Some thoughts. You would want to at least get any honey out of the hive, as well as most of the bees, before you seal up the entrance, as it will ferment and can cause problems. 

To accomplish this you do what is called a trap out, and once you get the bees out of the current hive and into a new home you need to let them rob out the old hive of all the honey and move it into the new one. I would not use any pesticides, unless all else fails. You will want help with this. 

You can search the forums for "trap out" and get a lot of information. 
You should contact a local bee keeping club, and they may be able to help.
There are bee keepers who will remove bees professionally (for a fee).

Good luck,


----------



## AmericasBeekeeper (Jan 24, 2010)

Welcome, I hope you find a beekeeper to help.

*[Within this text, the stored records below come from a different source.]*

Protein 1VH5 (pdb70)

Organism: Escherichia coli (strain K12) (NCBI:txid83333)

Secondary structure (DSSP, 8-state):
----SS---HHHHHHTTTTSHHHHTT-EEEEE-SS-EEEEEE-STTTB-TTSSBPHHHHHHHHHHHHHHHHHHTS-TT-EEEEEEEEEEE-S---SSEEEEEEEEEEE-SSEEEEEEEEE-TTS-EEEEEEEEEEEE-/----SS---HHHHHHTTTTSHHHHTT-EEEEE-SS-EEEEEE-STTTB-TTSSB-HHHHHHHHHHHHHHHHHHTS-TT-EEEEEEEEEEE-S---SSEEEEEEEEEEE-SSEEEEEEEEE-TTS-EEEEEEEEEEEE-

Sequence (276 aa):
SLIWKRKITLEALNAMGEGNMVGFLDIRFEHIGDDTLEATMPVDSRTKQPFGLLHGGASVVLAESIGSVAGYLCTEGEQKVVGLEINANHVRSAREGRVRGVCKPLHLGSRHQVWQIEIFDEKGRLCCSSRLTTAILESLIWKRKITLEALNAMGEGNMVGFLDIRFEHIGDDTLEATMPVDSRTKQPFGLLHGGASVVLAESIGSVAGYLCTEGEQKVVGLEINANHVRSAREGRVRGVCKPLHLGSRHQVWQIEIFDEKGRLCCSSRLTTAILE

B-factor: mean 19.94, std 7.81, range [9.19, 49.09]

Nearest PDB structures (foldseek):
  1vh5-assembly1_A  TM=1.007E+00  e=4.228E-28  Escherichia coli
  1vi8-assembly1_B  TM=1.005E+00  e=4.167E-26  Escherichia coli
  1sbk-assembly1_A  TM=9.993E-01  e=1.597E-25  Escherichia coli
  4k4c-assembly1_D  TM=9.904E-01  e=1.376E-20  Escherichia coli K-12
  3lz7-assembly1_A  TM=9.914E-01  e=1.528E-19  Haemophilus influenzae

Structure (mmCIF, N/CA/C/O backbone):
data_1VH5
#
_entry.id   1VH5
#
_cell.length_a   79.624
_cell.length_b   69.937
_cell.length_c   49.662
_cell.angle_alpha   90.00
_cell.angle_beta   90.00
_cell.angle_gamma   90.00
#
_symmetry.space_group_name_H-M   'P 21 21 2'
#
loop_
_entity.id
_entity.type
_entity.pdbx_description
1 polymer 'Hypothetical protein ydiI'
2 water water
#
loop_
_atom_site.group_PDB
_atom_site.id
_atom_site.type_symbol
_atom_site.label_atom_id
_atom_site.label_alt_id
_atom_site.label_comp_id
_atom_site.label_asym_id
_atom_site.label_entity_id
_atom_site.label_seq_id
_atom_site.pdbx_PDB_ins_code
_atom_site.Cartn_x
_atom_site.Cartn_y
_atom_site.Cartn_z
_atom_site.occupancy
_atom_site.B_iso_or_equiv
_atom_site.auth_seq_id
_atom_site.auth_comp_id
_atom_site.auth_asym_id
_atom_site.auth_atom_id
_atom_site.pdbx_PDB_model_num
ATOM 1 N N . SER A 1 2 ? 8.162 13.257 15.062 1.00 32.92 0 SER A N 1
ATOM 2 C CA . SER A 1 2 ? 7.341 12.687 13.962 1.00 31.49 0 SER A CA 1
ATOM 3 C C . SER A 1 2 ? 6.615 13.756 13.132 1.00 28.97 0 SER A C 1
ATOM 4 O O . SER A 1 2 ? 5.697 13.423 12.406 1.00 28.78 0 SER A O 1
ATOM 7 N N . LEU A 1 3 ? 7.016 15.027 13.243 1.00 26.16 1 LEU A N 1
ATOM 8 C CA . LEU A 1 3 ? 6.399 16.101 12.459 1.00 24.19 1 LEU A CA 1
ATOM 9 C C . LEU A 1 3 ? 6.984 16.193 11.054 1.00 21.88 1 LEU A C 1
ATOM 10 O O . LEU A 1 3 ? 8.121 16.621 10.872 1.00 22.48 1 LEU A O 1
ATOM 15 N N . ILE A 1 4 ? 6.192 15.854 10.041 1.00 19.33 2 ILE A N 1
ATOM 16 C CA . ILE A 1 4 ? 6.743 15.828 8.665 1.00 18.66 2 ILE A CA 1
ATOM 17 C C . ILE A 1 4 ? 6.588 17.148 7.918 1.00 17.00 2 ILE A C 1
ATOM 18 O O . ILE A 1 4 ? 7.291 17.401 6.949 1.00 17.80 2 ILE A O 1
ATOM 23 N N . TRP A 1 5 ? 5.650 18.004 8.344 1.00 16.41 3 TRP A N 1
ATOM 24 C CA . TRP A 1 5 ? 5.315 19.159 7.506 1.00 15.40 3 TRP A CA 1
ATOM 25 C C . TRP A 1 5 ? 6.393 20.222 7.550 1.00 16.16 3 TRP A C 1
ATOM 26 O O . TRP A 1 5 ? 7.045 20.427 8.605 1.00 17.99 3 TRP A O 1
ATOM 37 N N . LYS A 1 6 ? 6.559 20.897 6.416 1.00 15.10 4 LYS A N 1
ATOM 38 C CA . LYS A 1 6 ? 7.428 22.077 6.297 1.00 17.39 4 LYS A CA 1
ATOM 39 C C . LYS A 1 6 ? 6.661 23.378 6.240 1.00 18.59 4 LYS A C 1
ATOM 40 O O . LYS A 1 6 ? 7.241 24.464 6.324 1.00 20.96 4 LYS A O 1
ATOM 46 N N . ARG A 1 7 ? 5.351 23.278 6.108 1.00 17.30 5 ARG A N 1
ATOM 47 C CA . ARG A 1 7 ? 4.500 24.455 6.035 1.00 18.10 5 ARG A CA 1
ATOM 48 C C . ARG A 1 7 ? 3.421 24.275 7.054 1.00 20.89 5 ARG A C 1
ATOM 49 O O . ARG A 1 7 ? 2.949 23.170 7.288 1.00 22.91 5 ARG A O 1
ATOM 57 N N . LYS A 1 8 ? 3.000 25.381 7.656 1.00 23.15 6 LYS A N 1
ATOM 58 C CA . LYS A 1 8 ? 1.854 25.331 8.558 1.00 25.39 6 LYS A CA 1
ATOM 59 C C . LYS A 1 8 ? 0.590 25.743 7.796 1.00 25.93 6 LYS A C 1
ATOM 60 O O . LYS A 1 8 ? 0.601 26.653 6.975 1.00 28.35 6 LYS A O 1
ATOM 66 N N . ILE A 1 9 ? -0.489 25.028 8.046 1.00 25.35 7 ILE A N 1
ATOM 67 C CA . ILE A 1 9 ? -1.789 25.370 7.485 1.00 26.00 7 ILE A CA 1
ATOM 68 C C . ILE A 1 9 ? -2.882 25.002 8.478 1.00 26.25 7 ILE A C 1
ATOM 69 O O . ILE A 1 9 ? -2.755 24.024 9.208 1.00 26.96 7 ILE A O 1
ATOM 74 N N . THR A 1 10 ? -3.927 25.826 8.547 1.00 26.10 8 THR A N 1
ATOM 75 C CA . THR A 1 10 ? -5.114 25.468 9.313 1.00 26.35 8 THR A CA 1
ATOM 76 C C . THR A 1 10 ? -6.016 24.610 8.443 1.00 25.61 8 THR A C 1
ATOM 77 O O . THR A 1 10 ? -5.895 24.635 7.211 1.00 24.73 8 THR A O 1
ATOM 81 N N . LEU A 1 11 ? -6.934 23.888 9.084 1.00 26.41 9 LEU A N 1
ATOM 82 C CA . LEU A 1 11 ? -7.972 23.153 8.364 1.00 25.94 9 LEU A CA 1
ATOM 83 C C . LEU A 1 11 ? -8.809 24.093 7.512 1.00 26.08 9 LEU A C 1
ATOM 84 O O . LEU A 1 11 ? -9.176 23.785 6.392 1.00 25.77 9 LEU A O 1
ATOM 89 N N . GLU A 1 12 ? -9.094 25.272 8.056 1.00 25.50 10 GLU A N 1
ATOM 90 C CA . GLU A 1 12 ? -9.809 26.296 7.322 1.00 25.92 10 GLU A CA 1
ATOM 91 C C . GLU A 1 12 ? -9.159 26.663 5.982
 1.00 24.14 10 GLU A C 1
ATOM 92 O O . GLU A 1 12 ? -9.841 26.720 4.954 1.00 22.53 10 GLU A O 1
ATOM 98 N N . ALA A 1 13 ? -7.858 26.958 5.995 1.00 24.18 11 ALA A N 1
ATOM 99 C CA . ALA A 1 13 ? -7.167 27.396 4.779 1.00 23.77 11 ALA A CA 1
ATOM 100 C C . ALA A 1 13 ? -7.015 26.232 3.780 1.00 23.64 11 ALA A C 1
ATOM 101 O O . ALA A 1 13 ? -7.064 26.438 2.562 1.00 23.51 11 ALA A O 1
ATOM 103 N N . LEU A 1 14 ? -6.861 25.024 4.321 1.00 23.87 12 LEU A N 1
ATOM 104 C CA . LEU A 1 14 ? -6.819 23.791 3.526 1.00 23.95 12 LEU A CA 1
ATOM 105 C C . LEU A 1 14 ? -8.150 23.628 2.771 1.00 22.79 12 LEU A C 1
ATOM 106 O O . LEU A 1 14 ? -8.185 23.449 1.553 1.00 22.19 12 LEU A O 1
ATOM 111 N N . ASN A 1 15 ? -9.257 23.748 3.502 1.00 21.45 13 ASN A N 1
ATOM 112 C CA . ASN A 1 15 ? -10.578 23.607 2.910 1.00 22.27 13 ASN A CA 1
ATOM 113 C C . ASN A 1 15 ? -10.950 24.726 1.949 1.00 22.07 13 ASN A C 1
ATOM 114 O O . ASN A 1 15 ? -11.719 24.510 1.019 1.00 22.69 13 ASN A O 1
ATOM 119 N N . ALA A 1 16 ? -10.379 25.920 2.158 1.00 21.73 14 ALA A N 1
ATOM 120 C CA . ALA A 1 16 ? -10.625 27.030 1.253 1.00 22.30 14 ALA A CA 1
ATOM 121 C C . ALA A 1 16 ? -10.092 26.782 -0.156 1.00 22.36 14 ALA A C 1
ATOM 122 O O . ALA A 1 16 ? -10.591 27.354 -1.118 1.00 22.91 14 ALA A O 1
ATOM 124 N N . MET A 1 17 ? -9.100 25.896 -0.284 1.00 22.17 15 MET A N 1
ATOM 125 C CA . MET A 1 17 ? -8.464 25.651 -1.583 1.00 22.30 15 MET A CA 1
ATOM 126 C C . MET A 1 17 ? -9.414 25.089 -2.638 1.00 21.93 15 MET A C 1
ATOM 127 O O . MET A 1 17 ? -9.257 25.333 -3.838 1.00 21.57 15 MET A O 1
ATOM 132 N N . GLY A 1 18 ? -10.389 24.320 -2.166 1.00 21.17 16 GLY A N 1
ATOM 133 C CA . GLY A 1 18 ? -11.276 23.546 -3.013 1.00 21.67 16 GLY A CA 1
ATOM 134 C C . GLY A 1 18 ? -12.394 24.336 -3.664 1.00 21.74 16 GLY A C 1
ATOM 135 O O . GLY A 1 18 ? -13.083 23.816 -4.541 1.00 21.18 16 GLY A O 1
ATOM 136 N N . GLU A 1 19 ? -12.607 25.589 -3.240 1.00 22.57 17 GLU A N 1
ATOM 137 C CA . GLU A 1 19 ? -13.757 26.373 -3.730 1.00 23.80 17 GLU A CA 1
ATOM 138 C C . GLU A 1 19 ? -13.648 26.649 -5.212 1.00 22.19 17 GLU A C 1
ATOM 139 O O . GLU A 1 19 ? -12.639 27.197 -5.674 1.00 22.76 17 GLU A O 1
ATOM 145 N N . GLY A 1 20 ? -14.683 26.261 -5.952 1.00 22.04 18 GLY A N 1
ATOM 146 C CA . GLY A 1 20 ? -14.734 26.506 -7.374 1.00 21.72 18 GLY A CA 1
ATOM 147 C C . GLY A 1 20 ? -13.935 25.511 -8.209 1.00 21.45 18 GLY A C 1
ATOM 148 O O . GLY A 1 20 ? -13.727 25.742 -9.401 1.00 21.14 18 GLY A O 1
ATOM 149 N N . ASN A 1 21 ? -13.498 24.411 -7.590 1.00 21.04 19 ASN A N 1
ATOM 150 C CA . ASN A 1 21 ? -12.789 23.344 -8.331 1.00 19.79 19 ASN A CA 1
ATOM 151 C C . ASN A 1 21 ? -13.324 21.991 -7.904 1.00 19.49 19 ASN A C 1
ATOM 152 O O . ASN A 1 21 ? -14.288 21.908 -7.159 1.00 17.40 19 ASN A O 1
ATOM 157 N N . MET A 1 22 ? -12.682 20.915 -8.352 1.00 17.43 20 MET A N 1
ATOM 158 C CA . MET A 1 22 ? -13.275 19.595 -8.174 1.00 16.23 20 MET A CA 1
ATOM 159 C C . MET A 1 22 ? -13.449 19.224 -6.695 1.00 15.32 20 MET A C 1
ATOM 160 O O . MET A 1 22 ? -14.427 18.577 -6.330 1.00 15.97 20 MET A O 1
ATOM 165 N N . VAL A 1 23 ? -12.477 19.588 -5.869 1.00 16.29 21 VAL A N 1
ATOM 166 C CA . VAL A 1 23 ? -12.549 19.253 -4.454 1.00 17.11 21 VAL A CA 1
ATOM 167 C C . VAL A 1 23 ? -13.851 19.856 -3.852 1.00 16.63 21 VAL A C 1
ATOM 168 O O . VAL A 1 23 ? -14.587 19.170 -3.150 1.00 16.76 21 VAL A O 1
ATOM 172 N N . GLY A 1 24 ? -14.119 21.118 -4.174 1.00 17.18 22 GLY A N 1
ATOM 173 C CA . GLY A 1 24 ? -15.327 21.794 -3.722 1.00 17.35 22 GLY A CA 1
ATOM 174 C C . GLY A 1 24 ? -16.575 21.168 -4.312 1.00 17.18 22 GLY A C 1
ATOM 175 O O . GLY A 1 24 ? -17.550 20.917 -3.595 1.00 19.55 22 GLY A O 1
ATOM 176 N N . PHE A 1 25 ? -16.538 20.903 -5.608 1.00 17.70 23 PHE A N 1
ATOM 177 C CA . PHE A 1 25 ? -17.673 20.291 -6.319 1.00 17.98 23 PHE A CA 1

That will be a lot of work for little reward.


----------



## Irontrader (Apr 1, 2011)

RiodeLobo said:


> Hello and Welcome.
> 
> Some thoughts. You would want to at least get any honey out of the hive, as well as most of the bees, before you seal up the entrance, as it will ferment and can cause problems.
> 
> Good luck,


You may have missed that the current hive is inside a chimney structure. I'm not going to tear apart a good chimney to get access to the hive.

I don't know what problems you're referring to if was sealed up.


----------



## Merlinspop (Nov 4, 2010)

Irontrader said:


> I don't know what problems you're referring to if was sealed up.


Eventually, comb will break and you will have honey spilled in there. No matter how well you seal it, ants and roaches will find it. The broken comb may (personal speculation here) find it's way to a place that could get hot enough to melt the wax. Then you'll have fuel dripping or pouring further down. I just don't know if I would be comfortable with some of the possible outcomes.


----------



## Irontrader (Apr 1, 2011)

Wouldn't using the trapout method encourage the bees to move their current honey into the the new hive box? It that happened then there wouldn't be honey left behind inside the chimney structure.

Besides once it is sealed up in theory there is no access to the inner part of the chimney unless there are other mortar holes I haven't found.

Not too worried about roaches as I've never seen one in our area in all the years I've here.


----------



## cg3 (Jan 16, 2011)

Might be time to get your chimney inspected


----------



## G3farms (Jun 13, 2009)

The bees do not carry honey out of the hive to put it into another hive just because it is store bought, they are happy just where they are.

A trap out uses a cone made of hardware cloth shaped into a funnel (think of a minnow trap) with a small hole just big enough for two drones to be able to exit. Once the bees leave the hive, via the trap OUT cone, they can not get back in. Since they were leaving to go forage for nectar and pollen they are leaving empty handed. A bait hive is set up next to the cone and baited with brood which includes eggs. The returning bees will now go into the bait hive to cover (keep warm and feed) the brood and will sense they are queenless and draw out a queen cell to raise a new queen. After several weeks the original hive will start to dwindle down and they will abscond (leave) for a better place to live. When you don't see any bees exiting out of the cone anymore then the funnel can be removed and now the bees in the bait hive will rob out the honey stores in the original hive. The only thing that will be left in the original hive location will be the wax comb. Now seal the holes up so that another swarm can't move in.

This could take up to two months to accomplish this.


----------